### Data ###
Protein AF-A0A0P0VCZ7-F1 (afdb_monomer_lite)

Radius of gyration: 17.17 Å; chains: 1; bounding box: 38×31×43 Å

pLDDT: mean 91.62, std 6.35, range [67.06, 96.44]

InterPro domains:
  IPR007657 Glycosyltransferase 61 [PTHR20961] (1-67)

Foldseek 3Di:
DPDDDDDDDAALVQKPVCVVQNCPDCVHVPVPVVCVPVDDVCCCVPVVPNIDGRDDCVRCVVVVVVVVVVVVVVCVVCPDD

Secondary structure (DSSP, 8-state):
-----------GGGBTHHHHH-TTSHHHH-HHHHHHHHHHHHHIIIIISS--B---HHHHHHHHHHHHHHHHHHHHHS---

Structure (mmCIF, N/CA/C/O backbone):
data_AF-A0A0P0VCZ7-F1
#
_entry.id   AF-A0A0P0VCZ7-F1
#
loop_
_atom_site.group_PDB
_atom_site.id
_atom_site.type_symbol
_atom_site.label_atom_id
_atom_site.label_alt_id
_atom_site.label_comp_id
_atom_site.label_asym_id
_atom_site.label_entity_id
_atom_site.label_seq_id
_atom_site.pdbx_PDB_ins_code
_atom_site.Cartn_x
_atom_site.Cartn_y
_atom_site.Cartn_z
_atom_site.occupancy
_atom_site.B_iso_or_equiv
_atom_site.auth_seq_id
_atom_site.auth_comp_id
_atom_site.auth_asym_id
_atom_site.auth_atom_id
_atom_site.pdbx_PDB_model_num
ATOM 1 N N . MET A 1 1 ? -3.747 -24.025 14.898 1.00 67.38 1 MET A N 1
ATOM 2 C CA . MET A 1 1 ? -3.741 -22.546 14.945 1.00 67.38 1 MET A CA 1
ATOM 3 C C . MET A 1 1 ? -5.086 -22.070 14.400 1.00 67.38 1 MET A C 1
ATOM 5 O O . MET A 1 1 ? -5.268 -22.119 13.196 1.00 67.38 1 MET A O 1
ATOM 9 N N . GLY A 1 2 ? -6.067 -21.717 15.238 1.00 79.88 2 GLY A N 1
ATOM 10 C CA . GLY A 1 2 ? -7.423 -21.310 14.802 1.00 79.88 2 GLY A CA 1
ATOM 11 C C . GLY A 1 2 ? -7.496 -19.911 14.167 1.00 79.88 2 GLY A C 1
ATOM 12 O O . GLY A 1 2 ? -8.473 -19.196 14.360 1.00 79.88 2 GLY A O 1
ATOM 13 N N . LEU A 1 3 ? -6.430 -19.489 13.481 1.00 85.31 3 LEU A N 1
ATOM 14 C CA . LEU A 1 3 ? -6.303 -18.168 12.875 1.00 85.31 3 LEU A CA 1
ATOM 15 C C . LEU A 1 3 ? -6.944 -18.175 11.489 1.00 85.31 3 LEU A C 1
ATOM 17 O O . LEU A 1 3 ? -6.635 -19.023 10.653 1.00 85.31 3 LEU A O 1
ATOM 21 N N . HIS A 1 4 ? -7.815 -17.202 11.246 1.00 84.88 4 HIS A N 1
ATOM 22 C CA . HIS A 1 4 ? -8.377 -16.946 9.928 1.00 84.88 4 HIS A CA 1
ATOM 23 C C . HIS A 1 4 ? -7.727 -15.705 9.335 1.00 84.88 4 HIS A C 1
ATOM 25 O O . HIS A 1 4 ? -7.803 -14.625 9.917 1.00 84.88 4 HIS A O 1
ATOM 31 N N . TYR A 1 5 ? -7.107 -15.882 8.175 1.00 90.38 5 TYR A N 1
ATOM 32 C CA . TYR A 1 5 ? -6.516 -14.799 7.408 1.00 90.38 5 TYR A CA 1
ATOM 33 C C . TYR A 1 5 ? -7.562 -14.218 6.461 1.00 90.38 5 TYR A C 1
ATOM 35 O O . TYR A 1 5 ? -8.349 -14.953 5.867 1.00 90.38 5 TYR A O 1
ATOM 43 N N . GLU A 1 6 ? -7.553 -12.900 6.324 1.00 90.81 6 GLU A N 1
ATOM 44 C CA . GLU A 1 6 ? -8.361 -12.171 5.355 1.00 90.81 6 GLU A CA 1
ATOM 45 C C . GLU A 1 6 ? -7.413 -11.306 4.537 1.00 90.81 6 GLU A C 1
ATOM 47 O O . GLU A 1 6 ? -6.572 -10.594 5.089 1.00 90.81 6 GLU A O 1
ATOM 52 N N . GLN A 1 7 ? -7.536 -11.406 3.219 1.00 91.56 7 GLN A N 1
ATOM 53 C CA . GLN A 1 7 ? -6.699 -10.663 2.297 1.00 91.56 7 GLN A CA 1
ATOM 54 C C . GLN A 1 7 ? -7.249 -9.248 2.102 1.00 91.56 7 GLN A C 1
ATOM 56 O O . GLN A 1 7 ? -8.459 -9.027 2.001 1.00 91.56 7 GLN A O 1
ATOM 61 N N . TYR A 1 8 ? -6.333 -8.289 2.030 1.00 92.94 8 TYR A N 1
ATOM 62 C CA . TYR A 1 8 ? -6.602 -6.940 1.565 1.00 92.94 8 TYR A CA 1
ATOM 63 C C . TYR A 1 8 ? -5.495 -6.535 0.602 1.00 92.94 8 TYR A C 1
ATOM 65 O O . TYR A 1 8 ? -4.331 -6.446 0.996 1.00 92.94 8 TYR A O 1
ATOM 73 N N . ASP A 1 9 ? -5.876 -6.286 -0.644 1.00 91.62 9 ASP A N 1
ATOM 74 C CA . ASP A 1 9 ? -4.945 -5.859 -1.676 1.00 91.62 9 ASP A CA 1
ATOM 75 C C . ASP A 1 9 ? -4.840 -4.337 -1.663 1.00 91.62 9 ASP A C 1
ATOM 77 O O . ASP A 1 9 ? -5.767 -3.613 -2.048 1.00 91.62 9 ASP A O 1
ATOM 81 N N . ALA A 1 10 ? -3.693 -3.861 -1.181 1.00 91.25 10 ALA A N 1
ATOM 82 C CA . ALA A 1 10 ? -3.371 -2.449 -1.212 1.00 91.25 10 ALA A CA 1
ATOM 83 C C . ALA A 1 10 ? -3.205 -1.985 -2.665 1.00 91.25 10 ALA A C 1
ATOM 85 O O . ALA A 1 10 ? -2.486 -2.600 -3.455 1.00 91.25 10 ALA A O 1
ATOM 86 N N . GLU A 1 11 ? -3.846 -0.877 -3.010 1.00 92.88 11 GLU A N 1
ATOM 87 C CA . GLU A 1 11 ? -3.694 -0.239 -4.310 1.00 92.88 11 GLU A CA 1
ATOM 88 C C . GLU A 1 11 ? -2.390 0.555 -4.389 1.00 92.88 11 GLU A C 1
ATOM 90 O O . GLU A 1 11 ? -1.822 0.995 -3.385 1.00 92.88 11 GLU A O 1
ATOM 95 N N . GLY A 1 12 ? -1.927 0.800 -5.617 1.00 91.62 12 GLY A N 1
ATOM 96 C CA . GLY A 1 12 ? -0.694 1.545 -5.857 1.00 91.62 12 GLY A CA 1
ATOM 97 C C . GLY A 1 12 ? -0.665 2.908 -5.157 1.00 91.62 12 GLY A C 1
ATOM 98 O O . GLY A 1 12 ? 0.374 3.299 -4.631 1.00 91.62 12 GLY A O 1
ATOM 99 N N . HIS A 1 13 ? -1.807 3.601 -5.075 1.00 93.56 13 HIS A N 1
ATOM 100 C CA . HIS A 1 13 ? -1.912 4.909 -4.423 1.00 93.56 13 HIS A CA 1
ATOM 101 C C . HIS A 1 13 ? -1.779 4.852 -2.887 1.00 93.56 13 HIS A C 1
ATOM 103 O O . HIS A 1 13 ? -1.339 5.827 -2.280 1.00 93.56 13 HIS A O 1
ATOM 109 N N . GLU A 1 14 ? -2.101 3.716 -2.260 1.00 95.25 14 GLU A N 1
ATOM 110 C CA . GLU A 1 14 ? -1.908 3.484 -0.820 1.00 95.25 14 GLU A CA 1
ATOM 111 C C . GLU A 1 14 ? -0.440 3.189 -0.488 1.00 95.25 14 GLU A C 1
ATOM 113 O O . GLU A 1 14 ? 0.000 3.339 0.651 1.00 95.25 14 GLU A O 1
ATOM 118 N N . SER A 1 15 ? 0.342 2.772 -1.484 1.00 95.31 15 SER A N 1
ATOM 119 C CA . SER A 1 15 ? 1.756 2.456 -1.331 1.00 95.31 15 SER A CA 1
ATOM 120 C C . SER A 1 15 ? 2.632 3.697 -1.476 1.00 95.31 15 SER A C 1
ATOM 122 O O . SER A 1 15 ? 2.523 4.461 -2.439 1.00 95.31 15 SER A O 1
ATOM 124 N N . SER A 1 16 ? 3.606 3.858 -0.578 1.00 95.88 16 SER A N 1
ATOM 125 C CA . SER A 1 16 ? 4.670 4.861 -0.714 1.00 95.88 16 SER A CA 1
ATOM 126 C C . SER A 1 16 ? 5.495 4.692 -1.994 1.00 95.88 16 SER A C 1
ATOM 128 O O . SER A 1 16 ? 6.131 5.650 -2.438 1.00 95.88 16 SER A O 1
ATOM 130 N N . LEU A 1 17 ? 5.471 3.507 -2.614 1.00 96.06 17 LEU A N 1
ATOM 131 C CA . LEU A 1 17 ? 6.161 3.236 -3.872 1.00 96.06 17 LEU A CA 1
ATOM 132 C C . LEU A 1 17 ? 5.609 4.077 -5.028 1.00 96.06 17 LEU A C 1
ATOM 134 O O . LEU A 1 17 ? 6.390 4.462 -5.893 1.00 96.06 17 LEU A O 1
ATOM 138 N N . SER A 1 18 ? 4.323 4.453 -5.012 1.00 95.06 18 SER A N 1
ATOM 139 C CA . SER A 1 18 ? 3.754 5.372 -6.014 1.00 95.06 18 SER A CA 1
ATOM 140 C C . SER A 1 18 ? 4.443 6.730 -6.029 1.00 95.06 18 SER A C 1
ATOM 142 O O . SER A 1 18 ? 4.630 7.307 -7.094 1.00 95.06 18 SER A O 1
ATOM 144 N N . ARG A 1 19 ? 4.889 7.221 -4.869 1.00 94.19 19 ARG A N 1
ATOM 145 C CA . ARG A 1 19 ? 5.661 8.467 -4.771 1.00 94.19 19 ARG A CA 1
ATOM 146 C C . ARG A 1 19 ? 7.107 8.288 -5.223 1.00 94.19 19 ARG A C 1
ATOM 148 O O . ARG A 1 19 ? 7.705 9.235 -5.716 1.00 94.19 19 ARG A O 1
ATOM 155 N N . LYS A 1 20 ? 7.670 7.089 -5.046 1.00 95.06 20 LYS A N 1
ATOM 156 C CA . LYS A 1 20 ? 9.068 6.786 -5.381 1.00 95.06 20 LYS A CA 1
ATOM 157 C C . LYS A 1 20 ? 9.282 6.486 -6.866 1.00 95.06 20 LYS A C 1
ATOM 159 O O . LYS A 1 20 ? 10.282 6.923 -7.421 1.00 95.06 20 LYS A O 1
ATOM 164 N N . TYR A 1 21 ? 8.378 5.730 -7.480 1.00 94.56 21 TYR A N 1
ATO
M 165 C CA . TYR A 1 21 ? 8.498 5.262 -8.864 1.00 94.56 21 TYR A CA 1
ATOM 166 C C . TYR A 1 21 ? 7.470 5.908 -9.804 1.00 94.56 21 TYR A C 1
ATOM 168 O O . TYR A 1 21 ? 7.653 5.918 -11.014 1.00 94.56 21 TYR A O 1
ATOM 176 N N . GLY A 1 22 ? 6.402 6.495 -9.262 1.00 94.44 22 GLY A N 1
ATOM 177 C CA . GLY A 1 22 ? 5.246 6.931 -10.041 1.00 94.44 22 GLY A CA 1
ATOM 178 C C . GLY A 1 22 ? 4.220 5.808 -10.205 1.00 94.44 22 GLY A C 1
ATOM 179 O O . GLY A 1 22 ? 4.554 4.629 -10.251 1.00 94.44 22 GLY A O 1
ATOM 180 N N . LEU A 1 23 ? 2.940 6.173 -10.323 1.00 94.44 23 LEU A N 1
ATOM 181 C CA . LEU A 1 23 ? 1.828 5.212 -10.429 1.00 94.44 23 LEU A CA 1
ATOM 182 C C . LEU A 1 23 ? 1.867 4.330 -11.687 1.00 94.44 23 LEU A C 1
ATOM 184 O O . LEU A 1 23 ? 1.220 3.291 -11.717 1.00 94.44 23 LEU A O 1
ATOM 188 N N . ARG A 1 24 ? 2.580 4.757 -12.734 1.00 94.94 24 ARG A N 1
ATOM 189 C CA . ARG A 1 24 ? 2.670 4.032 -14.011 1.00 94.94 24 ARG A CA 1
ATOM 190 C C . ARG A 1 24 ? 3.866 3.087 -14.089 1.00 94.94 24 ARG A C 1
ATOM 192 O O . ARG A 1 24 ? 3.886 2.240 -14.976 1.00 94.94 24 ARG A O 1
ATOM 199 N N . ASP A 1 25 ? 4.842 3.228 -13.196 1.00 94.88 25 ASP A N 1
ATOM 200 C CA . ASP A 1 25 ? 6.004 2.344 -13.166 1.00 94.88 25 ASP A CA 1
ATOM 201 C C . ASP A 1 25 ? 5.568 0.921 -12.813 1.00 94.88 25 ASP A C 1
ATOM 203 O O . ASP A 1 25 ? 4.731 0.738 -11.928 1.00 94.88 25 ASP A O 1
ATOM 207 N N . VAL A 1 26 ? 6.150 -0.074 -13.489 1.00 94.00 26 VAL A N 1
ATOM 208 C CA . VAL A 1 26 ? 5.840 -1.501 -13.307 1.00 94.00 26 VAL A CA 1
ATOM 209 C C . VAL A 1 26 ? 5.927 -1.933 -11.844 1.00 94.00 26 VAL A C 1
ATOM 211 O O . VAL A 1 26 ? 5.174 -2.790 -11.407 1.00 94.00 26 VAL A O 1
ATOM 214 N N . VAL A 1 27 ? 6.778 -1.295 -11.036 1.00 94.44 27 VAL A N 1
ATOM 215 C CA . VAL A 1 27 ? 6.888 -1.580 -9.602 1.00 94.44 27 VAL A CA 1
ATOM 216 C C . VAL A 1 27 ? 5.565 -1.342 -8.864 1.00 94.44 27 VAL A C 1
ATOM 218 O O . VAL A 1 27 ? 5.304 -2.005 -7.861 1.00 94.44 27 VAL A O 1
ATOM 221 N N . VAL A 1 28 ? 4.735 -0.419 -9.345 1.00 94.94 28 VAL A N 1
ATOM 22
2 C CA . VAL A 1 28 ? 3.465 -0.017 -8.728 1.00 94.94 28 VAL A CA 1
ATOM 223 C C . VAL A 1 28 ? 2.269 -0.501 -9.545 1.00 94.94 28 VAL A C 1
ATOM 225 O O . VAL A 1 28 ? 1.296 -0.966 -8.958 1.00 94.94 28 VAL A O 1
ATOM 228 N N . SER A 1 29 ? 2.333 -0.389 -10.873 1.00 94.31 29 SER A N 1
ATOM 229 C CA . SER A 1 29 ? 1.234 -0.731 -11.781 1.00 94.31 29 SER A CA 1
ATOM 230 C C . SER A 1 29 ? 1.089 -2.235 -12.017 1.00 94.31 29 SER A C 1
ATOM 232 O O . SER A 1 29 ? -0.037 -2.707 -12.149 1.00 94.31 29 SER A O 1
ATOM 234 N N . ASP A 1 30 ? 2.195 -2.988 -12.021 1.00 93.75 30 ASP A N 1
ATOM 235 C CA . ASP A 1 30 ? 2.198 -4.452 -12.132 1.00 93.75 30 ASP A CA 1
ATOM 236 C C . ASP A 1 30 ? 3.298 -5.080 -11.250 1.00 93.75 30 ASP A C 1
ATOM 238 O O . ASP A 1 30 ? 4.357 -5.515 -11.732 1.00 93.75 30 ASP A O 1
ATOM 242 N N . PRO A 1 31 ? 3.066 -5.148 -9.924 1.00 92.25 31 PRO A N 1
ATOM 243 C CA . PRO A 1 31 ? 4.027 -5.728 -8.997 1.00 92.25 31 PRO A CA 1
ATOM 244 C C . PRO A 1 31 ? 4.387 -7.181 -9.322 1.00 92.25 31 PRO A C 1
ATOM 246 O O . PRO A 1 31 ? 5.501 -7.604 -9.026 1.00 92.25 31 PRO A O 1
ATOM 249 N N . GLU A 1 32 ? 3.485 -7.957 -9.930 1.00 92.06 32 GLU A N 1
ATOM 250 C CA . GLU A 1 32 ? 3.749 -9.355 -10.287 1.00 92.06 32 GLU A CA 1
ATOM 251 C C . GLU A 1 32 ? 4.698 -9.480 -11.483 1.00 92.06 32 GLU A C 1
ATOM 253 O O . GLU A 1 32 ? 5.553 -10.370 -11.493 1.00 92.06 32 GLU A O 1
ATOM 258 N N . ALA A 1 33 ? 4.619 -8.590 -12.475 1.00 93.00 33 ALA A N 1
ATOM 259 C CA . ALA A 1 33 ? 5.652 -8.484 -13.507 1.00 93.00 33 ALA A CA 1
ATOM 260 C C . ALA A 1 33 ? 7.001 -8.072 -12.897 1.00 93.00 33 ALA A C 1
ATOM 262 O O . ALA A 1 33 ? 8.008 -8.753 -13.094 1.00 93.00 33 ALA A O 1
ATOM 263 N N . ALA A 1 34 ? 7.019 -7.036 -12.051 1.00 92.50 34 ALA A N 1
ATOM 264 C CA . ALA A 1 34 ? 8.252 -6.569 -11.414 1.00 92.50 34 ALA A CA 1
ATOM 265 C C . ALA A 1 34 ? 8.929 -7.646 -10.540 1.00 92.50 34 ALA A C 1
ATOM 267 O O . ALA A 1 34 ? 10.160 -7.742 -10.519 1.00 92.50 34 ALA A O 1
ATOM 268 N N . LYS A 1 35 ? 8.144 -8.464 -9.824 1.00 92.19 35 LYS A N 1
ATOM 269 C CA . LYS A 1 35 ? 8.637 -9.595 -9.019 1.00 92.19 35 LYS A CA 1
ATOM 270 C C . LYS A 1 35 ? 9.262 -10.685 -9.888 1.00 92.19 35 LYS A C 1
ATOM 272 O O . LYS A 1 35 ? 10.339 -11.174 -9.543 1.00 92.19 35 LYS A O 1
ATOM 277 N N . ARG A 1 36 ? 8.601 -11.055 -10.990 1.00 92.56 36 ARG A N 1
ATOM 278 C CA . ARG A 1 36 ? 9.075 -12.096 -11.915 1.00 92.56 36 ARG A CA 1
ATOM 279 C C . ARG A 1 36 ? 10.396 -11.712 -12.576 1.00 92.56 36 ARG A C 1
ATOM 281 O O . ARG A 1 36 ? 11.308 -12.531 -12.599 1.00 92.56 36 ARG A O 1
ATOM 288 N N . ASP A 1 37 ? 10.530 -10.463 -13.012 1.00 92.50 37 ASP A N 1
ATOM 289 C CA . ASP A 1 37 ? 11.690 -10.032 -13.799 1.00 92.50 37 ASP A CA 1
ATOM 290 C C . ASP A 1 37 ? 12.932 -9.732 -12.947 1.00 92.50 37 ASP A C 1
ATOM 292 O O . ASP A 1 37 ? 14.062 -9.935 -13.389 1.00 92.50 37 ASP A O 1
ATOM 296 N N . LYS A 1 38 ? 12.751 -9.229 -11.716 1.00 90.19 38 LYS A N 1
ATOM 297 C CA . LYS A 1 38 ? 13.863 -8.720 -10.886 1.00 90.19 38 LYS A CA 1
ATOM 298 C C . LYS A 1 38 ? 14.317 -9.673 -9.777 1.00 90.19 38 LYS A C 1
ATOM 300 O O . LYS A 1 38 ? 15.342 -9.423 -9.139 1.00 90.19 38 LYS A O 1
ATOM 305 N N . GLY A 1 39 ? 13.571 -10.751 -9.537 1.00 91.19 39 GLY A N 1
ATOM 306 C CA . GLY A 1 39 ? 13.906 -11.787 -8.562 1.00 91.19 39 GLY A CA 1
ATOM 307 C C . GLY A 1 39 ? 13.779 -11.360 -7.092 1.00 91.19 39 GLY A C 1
###
- _The problem_
The lines above starting at the one that contains "ATOM 128 O O" and ending at the one that contains "ATOM 178 C C" must be transcribed exactly, and no other lines may appear.

- _Exercise answer_
ATOM 128 O O . SER A 1 16 ? 6.131 5.650 -2.438 1.00 95.88 16 SER A O 1
ATOM 130 N N . LEU A 1 17 ? 5.471 3.507 -2.614 1.00 96.06 17 LEU A N 1
ATOM 131 C CA . LEU A 1 17 ? 6.161 3.236 -3.872 1.00 96.06 17 LEU A CA 1
ATOM 132 C C . LEU A 1 17 ? 5.609 4.077 -5.028 1.00 96.06 17 LEU A C 1
ATOM 134 O O . LEU A 1 17 ? 6.390 4.462 -5.893 1.00 96.06 17 LEU A O 1
ATOM 138 N N . SER A 1 18 ? 4.323 4.453 -5.012 1.00 95.06 18 SER A N 1
ATOM 139 C CA . SER A 1 18 ? 3.754 5.372 -6.014 1.00 95.06 18 SER A CA 1
ATOM 140 C C . SER A 1 18 ? 4.443 6.730 -6.029 1.00 95.06 18 SER A C 1
ATOM 142 O O . SER A 1 18 ? 4.630 7.307 -7.094 1.00 95.06 18 SER A O 1
ATOM 144 N N . ARG A 1 19 ? 4.889 7.221 -4.869 1.00 94.19 19 ARG A N 1
ATOM 145 C CA . ARG A 1 19 ? 5.661 8.467 -4.771 1.00 94.19 19 ARG A CA 1
ATOM 146 C C . ARG A 1 19 ? 7.107 8.288 -5.223 1.00 94.19 19 ARG A C 1
ATOM 148 O O . ARG A 1 19 ? 7.705 9.235 -5.716 1.00 94.19 19 ARG A O 1
ATOM 155 N N . LYS A 1 20 ? 7.670 7.089 -5.046 1.00 95.06 20 LYS A N 1
ATOM 156 C CA . LYS A 1 20 ? 9.068 6.786 -5.381 1.00 95.06 20 LYS A CA 1
ATOM 157 C C . LYS A 1 20 ? 9.282 6.486 -6.866 1.00 95.06 20 LYS A C 1
ATOM 159 O O . LYS A 1 20 ? 10.282 6.923 -7.421 1.00 95.06 20 LYS A O 1
ATOM 164 N N . TYR A 1 21 ? 8.378 5.730 -7.480 1.00 94.56 21 TYR A N 1
ATO
M 165 C CA . TYR A 1 21 ? 8.498 5.262 -8.864 1.00 94.56 21 TYR A CA 1
ATOM 166 C C . TYR A 1 21 ? 7.470 5.908 -9.804 1.00 94.56 21 TYR A C 1
ATOM 168 O O . TYR A 1 21 ? 7.653 5.918 -11.014 1.00 94.56 21 TYR A O 1
ATOM 176 N N . GLY A 1 22 ? 6.402 6.495 -9.262 1.00 94.44 22 GLY A N 1
ATOM 177 C CA . GLY A 1 22 ? 5.246 6.931 -10.041 1.00 94.44 22 GLY A CA 1
ATOM 178 C C . GLY A 1 22 ? 4.220 5.808 -10.205 1.00 94.44 22 GLY A C 1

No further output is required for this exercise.